# Google Music Lockscreen controls?



## bruhaha (Aug 20, 2011)

I'm currently on GummyCharged for GB, but was on that 'other' ROM for Froyo(Humble). Anyways, at one point it had controls for google music player right on the lockscreen, and I think in the notification area too. Does anyone know what app that was? I dont think it was Widgetlocker, but I'd love to have whatever it was. If I remember correctly, it also let you wake the phone by hitting any of the four buttons at the bottom, rather than only the power button. Of course, that was only when google music was playing though.
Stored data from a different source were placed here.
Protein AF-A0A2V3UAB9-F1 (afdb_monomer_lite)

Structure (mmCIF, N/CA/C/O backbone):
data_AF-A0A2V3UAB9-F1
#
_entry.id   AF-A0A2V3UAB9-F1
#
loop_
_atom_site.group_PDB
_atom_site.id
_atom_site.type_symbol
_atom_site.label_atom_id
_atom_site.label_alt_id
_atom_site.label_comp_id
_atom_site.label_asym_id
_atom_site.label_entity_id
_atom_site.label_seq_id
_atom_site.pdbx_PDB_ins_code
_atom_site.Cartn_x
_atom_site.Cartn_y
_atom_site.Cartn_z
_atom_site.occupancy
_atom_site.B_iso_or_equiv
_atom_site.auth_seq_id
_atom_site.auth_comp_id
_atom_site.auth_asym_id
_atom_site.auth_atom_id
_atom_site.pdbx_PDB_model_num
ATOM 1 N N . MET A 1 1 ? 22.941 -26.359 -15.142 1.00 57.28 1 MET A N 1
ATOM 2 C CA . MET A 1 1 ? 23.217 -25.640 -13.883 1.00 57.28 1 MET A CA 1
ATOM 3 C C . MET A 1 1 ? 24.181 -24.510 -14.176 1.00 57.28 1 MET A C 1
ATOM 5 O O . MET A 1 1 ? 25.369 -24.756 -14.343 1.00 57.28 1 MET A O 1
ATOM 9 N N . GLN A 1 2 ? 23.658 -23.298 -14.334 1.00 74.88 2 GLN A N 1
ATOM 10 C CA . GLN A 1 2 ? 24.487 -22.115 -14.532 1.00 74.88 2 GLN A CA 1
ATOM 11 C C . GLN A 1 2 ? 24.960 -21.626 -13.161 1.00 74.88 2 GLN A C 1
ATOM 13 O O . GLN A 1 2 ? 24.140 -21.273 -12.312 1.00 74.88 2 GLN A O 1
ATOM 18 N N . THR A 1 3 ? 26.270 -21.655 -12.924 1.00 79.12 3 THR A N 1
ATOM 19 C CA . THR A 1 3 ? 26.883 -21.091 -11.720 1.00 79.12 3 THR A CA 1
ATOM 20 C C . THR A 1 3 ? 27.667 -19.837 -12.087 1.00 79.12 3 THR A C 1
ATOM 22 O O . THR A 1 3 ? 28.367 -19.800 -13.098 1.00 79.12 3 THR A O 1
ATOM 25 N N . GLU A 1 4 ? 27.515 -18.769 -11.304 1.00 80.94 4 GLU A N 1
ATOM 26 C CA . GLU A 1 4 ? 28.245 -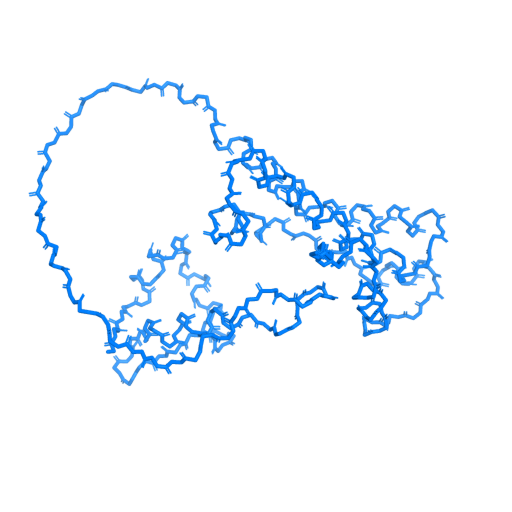17.521 -11.534 1.00 80.94 4 GLU A CA 1
ATOM 27 C C . GLU A 1 4 ? 28.791 -16.923 -10.238 1.00 80.94 4 GLU A C 1
ATOM 29 O O . GLU A 1 4 ? 28.327 -17.199 -9.131 1.00 80.94 4 GLU A O 1
ATOM 34 N N . THR A 1 5 ? 29.828 -16.094 -10.348 1.00 83.38 5 THR A N 1
ATOM 35 C CA . THR A 1 5 ? 30.382 -15.426 -9.165 1.00 83.38 5 THR A CA 1
ATOM 36 C C . THR A 1 5 ? 29.385 -14.402 -8.617 1.00 83.38 5 THR A C 1
ATOM 38 O O . THR A 1 5 ? 28.672 -13.750 -9.376 1.00 83.38 5 THR A O 1
ATOM 41 N N . LYS A 1 6 ? 29.395 -14.158 -7.299 1.00 76.06 6 LYS A N 1
ATOM 42 C CA . LYS A 1 6 ? 28.543 -13.129 -6.664 1.00 76.06 6 LYS A CA 1
ATOM 43 C C . LYS A 1 6 ? 28.672 -11.748 -7.320 1.00 76.06 6 LYS A C 1
ATOM 45 O O . LYS A 1 6 ? 27.708 -10.995 -7.363 1.00 76.06 6 LYS A O 1
ATOM 50 N N . ALA A 1 7 ? 29.862 -11.412 -7.823 1.00 73.06 7 ALA A N 1
ATOM 51 C CA . ALA A 1 7 ? 30.115 -10.150 -8.513 1.00 73.06 7 ALA A CA 1
ATOM 52 C C . ALA A 1 7 ? 29.506 -10.113 -9.924 1.00 73.06 7 ALA A C 1
ATOM 54 O O . ALA A 1 7 ? 29.011 -9.066 -10.334 1.00 73.06 7 ALA A O 1
ATOM 55 N N . ALA A 1 8 ? 29.524 -11.234 -10.651 1.00 74.75 8 ALA A N 1
ATOM 56 C CA . ALA A 1 8 ? 28.836 -11.361 -11.935 1.00 74.75 8 ALA A CA 1
ATOM 57 C C . ALA A 1 8 ? 27.312 -11.293 -11.747 1.00 74.75 8 ALA A C 1
ATOM 59 O O . ALA A 1 8 ? 26.662 -10.486 -12.407 1.00 74.75 8 ALA A O 1
ATOM 60 N N . PHE A 1 9 ? 26.787 -12.012 -10.748 1.00 76.31 9 PHE A N 1
ATOM 61 C CA . PHE A 1 9 ? 25.374 -11.973 -10.361 1.00 76.31 9 PHE A CA 1
ATOM 62 C C . PHE A 1 9 ? 24.925 -10.547 -9.999 1.00 76.31 9 PHE A C 1
ATOM 64 O O . PHE A 1 9 ? 23.939 -10.045 -10.527 1.00 76.31 9 PHE A O 1
ATOM 71 N N . ALA A 1 10 ? 25.701 -9.836 -9.171 1.00 72.00 10 ALA A N 1
ATOM 72 C CA . ALA A 1 10 ? 25.414 -8.450 -8.792 1.00 72.00 10 ALA A CA 1
ATOM 73 C C . ALA A 1 10 ? 25.303 -7.513 -10.008 1.00 72.00 10 ALA A C 1
ATOM 75 O O . ALA A 1 10 ? 24.363 -6.728 -10.108 1.00 72.00 10 ALA A O 1
ATOM 76 N N . ARG A 1 11 ? 26.252 -7.619 -10.949 1.00 72.06 11 ARG A N 1
ATOM 77 C CA . ARG A 1 11 ? 26.281 -6.795 -12.167 1.00 72.06 11 ARG A CA 1
ATOM 78 C C . ARG A 1 11 ? 25.104 -7.097 -13.087 1.00 72.06 11 ARG A C 1
ATOM 80 O O . ARG A 1 11 ? 24.517 -6.163 -13.618 1.00 72.06 11 ARG A O 1
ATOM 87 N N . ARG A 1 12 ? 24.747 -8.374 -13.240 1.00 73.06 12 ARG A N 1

If anyone has any insight, I'd greatly appreciate it!


----------



## anoninja118 (Aug 3, 2011)

that sounds like widgetlocker, its the only app I know of that will let you wake your phone with the hard buttons

Sent from my Droid Charge using RootzWiki Forums


----------



## Gunnermike53 (Jul 21, 2011)

anoninja118 said:


> that sounds like widgetlocker, its the only app I know of that will let you wake your phone with the hard buttons
> 
> Sent from my Droid Charge using RootzWiki Forums


we hope to release gummy charged GBE 2.0 today! it will have tsm, which has lockscreen music controls.


----------



## bruhaha (Aug 20, 2011)

"Gunnermike53 said:


> we hope to release gummy charged GBE 2.0 today! it will have tsm, which has lockscreen music controls.


Awesome! I looked more into widgetlocker, and it definitely wasn't that. The controls were hidden when google music wasn't playing.


----------